Only the lines below from the one containing "ATOM 118 O O" to the one containing "ATOM 133 O O" should be repeated, both included and unchanged.

[Records contained in a dataset]
☆ ☆ ☆ ☆

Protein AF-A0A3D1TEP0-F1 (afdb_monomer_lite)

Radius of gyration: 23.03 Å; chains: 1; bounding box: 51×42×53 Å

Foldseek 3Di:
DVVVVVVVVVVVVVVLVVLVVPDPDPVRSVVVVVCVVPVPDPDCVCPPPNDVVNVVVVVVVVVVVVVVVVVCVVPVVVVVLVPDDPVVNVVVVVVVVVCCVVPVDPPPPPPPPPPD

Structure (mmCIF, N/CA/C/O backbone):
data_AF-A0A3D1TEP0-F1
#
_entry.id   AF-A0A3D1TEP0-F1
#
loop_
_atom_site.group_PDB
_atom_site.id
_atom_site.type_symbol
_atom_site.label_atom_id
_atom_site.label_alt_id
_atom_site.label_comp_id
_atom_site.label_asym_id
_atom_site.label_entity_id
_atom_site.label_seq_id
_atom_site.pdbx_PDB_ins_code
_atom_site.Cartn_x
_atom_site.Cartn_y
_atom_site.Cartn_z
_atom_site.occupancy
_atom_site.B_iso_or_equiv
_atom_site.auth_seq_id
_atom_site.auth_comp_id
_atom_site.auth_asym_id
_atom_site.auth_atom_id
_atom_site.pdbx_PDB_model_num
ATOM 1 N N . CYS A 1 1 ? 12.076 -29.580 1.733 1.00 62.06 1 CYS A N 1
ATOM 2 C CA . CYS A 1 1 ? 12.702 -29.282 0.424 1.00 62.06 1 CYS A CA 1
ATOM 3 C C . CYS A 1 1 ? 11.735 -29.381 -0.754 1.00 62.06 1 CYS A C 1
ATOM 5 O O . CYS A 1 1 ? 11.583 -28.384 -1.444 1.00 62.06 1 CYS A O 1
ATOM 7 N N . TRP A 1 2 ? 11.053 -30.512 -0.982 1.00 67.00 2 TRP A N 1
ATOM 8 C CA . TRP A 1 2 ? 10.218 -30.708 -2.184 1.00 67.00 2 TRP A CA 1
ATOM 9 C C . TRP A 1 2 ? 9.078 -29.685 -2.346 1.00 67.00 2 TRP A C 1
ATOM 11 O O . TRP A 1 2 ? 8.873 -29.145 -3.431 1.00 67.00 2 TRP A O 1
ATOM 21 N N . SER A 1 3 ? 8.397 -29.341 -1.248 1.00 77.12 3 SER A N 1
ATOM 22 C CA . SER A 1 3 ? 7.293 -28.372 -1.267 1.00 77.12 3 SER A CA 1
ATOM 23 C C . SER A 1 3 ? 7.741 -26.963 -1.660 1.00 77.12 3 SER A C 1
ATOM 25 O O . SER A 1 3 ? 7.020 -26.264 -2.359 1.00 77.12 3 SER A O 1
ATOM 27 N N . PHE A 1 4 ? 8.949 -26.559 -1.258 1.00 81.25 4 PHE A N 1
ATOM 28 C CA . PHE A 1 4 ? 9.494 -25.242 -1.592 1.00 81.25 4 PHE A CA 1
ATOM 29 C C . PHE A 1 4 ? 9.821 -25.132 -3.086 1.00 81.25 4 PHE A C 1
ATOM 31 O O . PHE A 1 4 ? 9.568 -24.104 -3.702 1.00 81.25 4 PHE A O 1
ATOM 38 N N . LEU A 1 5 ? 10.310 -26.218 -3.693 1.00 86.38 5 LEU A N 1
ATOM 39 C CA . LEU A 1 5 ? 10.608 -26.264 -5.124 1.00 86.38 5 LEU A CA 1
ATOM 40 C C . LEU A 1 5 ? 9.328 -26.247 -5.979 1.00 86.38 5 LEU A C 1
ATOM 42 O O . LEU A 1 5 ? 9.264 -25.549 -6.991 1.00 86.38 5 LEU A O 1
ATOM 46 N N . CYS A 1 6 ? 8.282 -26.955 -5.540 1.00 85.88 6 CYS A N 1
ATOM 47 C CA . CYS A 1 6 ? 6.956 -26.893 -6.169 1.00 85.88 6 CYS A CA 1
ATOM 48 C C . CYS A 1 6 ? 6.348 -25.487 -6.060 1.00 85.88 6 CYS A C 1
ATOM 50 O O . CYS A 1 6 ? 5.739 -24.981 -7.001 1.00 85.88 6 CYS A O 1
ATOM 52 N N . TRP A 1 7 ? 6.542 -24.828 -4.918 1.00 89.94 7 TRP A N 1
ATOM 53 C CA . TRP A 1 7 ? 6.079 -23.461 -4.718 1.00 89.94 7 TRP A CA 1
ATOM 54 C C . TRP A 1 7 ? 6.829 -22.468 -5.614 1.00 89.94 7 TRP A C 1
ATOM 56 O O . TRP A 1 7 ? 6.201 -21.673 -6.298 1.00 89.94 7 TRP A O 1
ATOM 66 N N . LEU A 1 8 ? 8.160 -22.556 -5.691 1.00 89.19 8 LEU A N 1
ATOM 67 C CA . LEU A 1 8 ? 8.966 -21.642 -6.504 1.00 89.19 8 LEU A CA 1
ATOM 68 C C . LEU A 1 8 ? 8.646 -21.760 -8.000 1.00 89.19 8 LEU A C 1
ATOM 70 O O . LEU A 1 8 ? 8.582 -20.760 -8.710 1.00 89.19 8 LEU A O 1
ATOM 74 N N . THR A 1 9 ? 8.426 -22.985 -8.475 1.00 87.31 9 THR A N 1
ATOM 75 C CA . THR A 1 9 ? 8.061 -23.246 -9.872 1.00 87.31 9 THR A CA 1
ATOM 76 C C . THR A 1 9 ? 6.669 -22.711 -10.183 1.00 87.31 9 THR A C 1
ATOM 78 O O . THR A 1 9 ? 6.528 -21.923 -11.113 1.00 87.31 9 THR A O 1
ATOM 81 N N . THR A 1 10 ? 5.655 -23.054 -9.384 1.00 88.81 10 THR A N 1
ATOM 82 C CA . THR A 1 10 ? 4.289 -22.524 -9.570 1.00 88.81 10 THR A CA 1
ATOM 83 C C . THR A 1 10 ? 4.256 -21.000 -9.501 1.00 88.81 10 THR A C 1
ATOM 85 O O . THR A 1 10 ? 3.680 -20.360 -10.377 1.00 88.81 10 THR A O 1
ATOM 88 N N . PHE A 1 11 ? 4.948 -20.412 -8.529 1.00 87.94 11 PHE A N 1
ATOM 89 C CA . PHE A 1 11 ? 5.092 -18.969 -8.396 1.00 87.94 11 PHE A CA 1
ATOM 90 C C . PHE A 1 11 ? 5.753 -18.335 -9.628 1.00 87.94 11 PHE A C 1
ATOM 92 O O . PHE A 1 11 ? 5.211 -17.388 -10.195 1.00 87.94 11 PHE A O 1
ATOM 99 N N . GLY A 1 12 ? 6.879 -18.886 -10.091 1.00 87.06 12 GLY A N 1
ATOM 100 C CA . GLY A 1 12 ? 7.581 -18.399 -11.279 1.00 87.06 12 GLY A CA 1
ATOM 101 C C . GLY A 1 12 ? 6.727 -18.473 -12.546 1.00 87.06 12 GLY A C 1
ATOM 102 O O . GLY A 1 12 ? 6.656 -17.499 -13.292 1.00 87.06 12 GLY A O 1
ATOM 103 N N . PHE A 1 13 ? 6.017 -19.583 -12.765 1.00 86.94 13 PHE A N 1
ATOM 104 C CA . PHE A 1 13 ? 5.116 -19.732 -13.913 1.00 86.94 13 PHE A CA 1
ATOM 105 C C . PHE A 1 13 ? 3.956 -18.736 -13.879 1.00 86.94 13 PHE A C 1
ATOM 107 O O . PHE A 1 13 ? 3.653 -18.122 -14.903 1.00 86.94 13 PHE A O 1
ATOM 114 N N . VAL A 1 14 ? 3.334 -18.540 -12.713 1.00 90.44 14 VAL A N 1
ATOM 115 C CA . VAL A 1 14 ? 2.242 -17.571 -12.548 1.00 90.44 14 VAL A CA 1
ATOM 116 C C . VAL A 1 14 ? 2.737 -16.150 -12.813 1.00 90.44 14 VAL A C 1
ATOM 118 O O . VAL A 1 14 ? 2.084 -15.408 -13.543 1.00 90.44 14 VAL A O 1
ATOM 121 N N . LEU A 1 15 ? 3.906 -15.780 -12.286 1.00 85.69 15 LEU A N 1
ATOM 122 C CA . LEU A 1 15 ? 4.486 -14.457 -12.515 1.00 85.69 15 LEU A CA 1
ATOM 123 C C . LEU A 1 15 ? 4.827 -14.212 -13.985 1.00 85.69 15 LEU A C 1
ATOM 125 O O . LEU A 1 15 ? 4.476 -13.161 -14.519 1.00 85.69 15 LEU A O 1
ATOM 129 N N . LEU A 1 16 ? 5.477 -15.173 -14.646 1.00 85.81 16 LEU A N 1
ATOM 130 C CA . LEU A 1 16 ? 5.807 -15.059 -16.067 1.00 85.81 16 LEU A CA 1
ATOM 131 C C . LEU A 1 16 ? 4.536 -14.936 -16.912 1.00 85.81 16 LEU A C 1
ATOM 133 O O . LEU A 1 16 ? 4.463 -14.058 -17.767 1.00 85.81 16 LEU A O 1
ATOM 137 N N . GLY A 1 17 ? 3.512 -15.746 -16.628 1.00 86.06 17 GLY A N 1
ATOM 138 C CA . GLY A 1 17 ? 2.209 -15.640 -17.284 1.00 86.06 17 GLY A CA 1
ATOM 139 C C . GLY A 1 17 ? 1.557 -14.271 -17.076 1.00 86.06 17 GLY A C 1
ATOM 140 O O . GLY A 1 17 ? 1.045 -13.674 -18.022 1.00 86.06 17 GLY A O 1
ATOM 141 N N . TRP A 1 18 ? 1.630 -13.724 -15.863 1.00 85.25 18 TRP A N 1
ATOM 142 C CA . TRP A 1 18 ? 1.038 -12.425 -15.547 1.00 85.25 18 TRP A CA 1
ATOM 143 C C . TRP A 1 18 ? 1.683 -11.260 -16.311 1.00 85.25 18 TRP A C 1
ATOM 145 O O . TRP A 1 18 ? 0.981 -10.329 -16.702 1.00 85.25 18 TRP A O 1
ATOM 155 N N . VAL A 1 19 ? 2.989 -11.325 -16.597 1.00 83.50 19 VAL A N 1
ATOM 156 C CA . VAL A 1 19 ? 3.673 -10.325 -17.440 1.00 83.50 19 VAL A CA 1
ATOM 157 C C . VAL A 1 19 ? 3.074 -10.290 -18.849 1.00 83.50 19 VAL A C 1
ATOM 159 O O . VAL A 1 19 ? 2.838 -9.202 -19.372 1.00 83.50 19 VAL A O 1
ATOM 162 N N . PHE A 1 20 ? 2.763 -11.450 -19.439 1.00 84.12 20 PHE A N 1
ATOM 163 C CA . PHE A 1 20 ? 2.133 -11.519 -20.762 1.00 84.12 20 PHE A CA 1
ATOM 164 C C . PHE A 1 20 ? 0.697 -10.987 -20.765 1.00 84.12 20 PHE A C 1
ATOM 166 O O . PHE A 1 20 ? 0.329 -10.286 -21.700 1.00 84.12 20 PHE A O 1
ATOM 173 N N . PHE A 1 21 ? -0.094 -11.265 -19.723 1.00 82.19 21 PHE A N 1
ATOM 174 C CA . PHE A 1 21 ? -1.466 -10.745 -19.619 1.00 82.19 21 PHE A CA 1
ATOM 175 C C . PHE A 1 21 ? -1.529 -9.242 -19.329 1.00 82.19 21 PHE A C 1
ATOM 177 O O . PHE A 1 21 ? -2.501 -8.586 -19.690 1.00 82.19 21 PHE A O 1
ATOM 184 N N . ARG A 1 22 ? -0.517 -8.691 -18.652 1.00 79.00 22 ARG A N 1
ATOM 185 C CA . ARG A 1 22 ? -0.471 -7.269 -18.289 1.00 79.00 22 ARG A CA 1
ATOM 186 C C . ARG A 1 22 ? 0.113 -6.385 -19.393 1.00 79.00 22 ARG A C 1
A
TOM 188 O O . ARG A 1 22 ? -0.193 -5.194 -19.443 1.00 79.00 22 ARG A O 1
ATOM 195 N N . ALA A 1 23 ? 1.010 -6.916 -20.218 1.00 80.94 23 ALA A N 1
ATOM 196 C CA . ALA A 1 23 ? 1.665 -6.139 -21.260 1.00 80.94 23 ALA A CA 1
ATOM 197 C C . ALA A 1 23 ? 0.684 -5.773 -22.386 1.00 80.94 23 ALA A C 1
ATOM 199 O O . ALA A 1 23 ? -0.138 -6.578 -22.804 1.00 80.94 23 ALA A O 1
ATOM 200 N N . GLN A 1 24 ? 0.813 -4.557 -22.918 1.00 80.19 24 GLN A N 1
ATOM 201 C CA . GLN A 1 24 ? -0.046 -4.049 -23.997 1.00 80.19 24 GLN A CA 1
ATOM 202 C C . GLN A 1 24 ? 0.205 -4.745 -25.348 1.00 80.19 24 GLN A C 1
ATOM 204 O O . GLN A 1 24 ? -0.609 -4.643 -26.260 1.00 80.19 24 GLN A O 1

☆ ☆ ☆ ☆

■ **Answer space**
ATOM 118 O O . VAL A 1 14 ? 2.084 -15.408 -13.543 1.00 90.44 14 VAL A O 1
ATOM 121 N N . LEU A 1 15 ? 3.906 -15.780 -12.286 1.00 85.69 15 LEU A N 1
ATOM 122 C CA . LEU A 1 15 ? 4.486 -14.457 -12.515 1.00 85.69 15 LEU A CA 1
ATOM 123 C C . LEU A 1 15 ? 4.827 -14.212 -13.985 1.00 85.69 15 LEU A C 1
ATOM 125 O O . LEU A 1 15 ? 4.476 -13.161 -14.519 1.00 85.69 15 LEU A O 1
ATOM 129 N N . LEU A 1 16 ? 5.477 -15.173 -14.646 1.00 85.81 16 LEU A N 1
ATOM 130 C CA . LEU A 1 16 ? 5.807 -15.059 -16.067 1.00 85.81 16 LEU A CA 1
ATOM 131 C C . LEU A 1 16 ? 4.536 -14.936 -16.912 1.00 85.81 16 LEU A C 1
ATOM 133 O O . LEU A 1 16 ? 4.463 -14.058 -17.767 1.00 85.81 16 LEU A O 1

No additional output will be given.